=== GIVEN RECORDS ===
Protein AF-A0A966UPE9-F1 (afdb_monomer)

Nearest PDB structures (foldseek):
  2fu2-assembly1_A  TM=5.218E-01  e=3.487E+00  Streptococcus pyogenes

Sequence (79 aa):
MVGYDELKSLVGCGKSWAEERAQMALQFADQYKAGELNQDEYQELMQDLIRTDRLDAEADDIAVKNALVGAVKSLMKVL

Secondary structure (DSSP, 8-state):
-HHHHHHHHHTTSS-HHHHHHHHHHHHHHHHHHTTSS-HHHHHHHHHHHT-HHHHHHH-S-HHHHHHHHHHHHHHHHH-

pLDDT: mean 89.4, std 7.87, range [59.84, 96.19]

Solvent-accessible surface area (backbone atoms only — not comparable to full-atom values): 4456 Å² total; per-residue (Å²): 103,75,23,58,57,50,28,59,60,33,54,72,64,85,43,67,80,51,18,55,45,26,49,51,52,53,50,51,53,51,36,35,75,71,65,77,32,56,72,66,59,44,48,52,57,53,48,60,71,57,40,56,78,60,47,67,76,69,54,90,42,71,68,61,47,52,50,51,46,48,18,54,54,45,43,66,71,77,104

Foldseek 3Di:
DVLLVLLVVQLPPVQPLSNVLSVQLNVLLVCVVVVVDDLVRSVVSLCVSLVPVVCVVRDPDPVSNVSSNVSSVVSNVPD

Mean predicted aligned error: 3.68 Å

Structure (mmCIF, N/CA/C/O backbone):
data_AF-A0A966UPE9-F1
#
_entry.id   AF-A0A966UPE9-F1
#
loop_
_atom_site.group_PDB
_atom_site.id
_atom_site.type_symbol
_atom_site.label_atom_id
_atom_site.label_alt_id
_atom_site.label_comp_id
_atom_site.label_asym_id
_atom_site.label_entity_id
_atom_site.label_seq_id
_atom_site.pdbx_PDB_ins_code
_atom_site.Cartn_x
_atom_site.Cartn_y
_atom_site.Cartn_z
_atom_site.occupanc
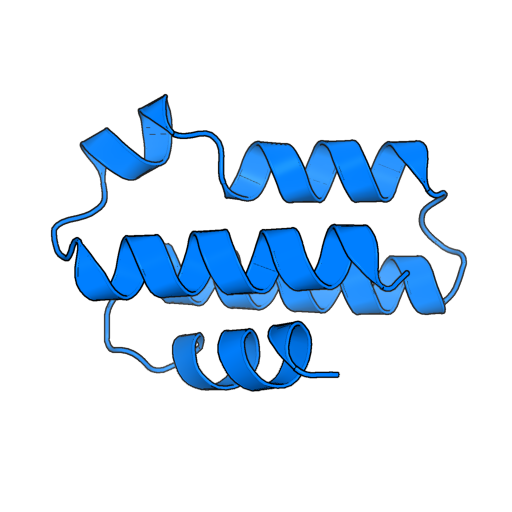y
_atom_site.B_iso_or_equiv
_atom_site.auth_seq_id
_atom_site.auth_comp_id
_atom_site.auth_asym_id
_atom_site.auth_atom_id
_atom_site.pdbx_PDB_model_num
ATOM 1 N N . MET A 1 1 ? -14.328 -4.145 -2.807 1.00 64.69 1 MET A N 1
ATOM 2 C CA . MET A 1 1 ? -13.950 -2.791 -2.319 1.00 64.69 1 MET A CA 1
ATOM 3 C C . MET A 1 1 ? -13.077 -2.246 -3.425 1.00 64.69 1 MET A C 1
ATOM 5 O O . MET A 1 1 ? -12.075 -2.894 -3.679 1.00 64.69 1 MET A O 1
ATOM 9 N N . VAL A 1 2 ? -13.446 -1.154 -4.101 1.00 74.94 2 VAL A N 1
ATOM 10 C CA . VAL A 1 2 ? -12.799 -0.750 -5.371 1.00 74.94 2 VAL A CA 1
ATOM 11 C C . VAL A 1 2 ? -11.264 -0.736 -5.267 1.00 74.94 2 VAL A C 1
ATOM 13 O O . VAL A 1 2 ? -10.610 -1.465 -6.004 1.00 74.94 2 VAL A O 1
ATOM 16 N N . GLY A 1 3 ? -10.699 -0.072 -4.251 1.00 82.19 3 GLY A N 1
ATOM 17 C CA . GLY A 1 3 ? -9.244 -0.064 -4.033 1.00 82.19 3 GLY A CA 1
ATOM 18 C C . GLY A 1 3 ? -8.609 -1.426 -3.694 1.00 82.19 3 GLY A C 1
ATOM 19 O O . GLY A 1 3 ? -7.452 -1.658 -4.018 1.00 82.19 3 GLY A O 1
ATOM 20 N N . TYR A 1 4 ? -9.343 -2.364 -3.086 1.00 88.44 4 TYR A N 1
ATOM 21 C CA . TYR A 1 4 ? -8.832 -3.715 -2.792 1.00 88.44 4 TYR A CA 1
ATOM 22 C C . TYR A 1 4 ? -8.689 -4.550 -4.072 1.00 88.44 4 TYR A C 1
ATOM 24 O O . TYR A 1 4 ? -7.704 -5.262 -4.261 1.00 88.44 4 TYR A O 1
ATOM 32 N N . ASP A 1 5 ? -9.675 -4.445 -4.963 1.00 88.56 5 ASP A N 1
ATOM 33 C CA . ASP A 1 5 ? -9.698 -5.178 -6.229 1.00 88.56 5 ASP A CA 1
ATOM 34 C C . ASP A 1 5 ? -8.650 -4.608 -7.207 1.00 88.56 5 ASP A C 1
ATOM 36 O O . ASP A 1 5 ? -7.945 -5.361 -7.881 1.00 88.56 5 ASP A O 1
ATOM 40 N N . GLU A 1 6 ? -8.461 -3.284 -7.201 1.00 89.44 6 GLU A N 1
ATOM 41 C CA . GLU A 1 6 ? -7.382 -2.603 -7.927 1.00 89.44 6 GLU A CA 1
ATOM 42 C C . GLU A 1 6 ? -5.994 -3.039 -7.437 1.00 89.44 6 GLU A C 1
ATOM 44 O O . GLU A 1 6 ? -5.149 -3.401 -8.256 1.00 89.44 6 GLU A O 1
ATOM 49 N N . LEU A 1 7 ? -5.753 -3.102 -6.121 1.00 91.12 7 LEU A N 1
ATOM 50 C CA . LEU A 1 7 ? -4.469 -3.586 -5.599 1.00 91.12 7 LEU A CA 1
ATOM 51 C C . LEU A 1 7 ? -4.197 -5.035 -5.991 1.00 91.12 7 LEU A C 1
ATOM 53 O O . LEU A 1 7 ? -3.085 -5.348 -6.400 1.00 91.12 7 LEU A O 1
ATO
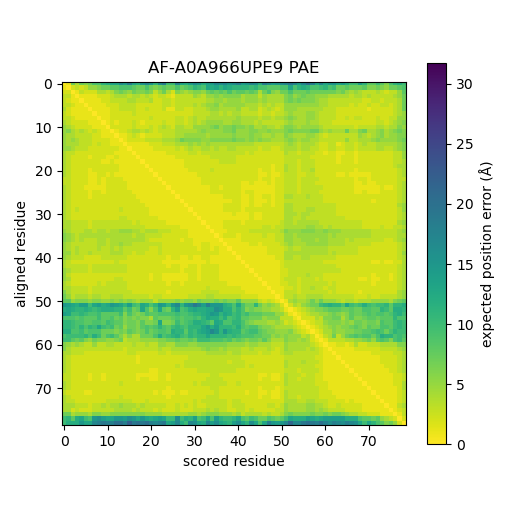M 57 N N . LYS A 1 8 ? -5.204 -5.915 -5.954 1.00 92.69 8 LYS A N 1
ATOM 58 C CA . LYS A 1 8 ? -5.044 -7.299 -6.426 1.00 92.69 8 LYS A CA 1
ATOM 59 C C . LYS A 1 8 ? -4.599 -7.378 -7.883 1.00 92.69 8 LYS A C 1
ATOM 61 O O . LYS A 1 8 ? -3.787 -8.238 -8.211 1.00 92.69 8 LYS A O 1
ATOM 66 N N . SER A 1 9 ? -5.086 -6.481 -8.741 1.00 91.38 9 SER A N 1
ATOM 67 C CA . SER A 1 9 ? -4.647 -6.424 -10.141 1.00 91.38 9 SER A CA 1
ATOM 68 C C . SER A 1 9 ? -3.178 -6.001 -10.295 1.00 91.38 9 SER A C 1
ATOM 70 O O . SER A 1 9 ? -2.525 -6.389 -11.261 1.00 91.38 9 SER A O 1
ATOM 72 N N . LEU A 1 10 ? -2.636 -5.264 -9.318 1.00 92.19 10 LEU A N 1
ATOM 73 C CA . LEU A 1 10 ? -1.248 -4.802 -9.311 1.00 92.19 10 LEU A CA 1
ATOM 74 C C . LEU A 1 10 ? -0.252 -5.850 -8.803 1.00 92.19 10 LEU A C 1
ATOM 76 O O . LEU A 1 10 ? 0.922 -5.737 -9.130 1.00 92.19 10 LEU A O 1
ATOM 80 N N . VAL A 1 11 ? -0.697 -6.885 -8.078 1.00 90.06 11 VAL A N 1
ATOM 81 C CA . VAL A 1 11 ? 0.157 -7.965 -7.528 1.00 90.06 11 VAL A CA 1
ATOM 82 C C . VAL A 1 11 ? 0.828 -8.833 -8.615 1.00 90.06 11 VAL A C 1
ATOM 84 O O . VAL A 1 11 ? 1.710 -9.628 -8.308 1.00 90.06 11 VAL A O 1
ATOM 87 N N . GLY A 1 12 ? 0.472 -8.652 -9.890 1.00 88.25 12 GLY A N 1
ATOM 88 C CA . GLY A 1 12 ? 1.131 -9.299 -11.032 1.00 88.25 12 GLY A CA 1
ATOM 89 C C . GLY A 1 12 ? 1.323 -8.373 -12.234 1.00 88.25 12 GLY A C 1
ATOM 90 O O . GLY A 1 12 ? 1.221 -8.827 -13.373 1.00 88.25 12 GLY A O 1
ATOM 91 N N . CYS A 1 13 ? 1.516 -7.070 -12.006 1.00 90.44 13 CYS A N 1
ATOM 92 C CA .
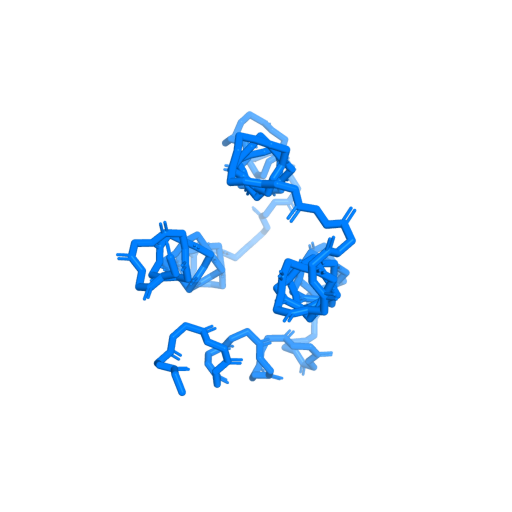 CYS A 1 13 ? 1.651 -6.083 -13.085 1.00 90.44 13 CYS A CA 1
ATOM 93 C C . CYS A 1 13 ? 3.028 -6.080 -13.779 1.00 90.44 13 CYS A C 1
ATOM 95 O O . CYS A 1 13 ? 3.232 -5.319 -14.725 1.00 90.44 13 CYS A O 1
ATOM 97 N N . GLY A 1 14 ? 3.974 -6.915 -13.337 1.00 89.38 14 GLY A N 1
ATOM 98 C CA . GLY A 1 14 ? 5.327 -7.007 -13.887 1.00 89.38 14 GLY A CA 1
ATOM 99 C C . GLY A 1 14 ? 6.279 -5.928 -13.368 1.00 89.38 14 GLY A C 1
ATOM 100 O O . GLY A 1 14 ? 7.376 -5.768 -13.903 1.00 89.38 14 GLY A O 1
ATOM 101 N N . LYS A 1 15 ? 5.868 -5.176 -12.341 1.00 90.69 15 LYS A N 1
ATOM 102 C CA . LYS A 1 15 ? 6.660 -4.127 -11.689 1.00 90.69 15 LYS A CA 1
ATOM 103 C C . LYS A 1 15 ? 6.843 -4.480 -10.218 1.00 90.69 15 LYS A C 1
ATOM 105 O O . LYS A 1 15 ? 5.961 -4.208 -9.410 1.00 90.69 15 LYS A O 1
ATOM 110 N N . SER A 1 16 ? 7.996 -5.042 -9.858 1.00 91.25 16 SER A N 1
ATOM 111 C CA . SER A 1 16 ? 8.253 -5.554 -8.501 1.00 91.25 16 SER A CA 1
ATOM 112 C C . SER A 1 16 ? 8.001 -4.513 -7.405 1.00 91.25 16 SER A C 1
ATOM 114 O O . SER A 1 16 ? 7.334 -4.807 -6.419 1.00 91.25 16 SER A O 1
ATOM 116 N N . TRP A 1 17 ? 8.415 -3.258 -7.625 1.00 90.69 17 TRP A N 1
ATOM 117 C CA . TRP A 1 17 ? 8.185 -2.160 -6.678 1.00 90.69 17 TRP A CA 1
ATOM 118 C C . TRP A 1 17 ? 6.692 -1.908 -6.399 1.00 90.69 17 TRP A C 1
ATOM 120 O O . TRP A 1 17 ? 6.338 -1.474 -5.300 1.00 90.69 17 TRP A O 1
---
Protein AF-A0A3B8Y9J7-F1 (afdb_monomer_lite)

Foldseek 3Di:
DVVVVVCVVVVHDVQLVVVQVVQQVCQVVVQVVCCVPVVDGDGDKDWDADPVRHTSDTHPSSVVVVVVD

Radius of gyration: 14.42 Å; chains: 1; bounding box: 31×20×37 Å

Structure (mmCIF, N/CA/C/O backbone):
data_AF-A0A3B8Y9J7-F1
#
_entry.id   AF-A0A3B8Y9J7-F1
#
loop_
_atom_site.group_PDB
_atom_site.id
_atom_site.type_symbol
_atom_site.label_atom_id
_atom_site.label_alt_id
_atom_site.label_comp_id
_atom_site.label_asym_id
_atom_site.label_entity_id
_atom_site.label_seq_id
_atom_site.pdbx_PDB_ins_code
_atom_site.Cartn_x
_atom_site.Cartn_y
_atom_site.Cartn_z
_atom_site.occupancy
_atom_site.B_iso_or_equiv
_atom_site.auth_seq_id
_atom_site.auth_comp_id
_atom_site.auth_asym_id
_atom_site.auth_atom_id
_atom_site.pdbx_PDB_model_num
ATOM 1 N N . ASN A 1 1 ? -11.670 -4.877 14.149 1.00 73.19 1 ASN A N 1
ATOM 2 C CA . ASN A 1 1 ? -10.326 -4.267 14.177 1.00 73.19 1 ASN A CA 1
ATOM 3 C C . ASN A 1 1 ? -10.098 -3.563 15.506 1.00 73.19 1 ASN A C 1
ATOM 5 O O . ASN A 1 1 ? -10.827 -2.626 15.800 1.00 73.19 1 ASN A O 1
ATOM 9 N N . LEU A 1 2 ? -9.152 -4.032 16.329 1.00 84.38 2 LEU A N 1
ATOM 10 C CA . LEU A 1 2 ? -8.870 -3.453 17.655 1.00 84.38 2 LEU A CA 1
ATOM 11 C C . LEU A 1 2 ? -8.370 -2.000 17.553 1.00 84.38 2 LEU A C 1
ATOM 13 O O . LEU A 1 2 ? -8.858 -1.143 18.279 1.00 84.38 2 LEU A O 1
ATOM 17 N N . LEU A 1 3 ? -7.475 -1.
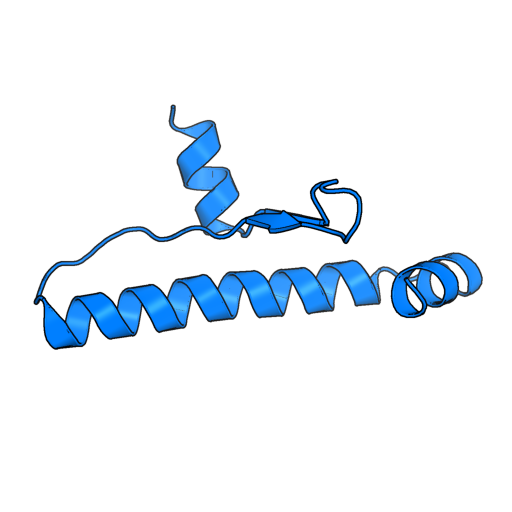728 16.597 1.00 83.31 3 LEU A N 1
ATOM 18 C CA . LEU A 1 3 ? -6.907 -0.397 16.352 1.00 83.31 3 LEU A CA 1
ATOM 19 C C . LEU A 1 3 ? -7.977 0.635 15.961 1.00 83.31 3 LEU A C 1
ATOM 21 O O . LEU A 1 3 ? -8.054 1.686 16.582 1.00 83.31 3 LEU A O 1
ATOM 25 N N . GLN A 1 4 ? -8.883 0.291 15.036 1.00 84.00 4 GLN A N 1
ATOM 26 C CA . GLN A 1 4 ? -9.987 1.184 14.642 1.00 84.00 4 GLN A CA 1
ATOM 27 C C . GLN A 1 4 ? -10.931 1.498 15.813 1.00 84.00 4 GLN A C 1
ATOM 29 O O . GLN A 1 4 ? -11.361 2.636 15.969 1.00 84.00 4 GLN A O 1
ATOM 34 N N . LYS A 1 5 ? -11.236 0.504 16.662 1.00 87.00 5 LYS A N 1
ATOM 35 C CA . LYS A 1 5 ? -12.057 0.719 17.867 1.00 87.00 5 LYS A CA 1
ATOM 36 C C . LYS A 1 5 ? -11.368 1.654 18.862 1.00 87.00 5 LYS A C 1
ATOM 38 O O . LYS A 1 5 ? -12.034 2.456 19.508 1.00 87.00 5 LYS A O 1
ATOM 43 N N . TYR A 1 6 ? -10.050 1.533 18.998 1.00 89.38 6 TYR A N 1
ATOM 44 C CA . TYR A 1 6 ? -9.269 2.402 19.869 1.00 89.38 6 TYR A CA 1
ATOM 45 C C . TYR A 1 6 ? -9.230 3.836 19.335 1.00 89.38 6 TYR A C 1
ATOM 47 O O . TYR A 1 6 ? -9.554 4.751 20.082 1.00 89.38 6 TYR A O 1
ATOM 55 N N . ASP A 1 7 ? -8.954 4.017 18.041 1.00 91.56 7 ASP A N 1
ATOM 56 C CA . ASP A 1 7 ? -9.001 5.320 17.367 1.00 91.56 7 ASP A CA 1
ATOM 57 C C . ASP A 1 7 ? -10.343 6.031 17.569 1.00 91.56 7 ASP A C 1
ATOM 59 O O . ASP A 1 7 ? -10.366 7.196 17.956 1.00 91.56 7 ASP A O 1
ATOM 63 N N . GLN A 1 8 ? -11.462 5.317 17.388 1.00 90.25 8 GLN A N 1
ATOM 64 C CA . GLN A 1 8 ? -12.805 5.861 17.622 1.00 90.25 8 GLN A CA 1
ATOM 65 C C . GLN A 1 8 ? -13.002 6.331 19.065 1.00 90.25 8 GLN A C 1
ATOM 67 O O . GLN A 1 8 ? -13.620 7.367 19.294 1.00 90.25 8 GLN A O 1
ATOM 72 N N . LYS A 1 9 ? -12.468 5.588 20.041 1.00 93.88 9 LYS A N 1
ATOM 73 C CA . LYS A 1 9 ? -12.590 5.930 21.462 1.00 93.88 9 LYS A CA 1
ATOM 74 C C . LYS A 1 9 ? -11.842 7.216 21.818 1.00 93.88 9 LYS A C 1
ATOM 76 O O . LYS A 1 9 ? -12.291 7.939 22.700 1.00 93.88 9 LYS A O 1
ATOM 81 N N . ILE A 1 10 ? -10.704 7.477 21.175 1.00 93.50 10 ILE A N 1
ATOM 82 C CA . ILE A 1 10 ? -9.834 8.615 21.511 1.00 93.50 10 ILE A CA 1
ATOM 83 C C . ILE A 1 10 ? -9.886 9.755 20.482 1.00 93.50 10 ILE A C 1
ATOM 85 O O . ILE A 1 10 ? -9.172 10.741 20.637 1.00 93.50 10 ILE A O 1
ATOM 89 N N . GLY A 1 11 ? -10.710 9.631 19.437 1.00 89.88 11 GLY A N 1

=== WHAT YOU SHOULD DO ===
In the entries above, find the line holding "Protein AF-A0A966UPE9-F1 (afdb_monomer)" and the line holding "pLDDT: mean 89.4, std", then retype exactly those two lines and every line between them, and nothing else.

=== ANSWER BOX ===
Protein AF-A0A966UPE9-F1 (afdb_monomer)

Nearest PDB structures (foldseek):
  2fu2-assembly1_A  TM=5.218E-01  e=3.487E+00  Streptococcus pyogenes

Sequence (79 aa):
MVGYDELKSLVGCGKSWAEERAQMALQFADQYKAGELNQDEYQELMQDLIRTDRLDAEADDIAVKNALVGAVKSLMKVL

Secondary structure (DSSP, 8-state):
-HHHHHHHHHTTSS-HHHHHHHHHHHHHHHHHHTTSS-HHHHHHHHHHHT-HHHHHHH-S-HHHHHHHHHHHHHHHHH-

pLDDT: mean 89.4, std 7.87, range [59.84, 96.19]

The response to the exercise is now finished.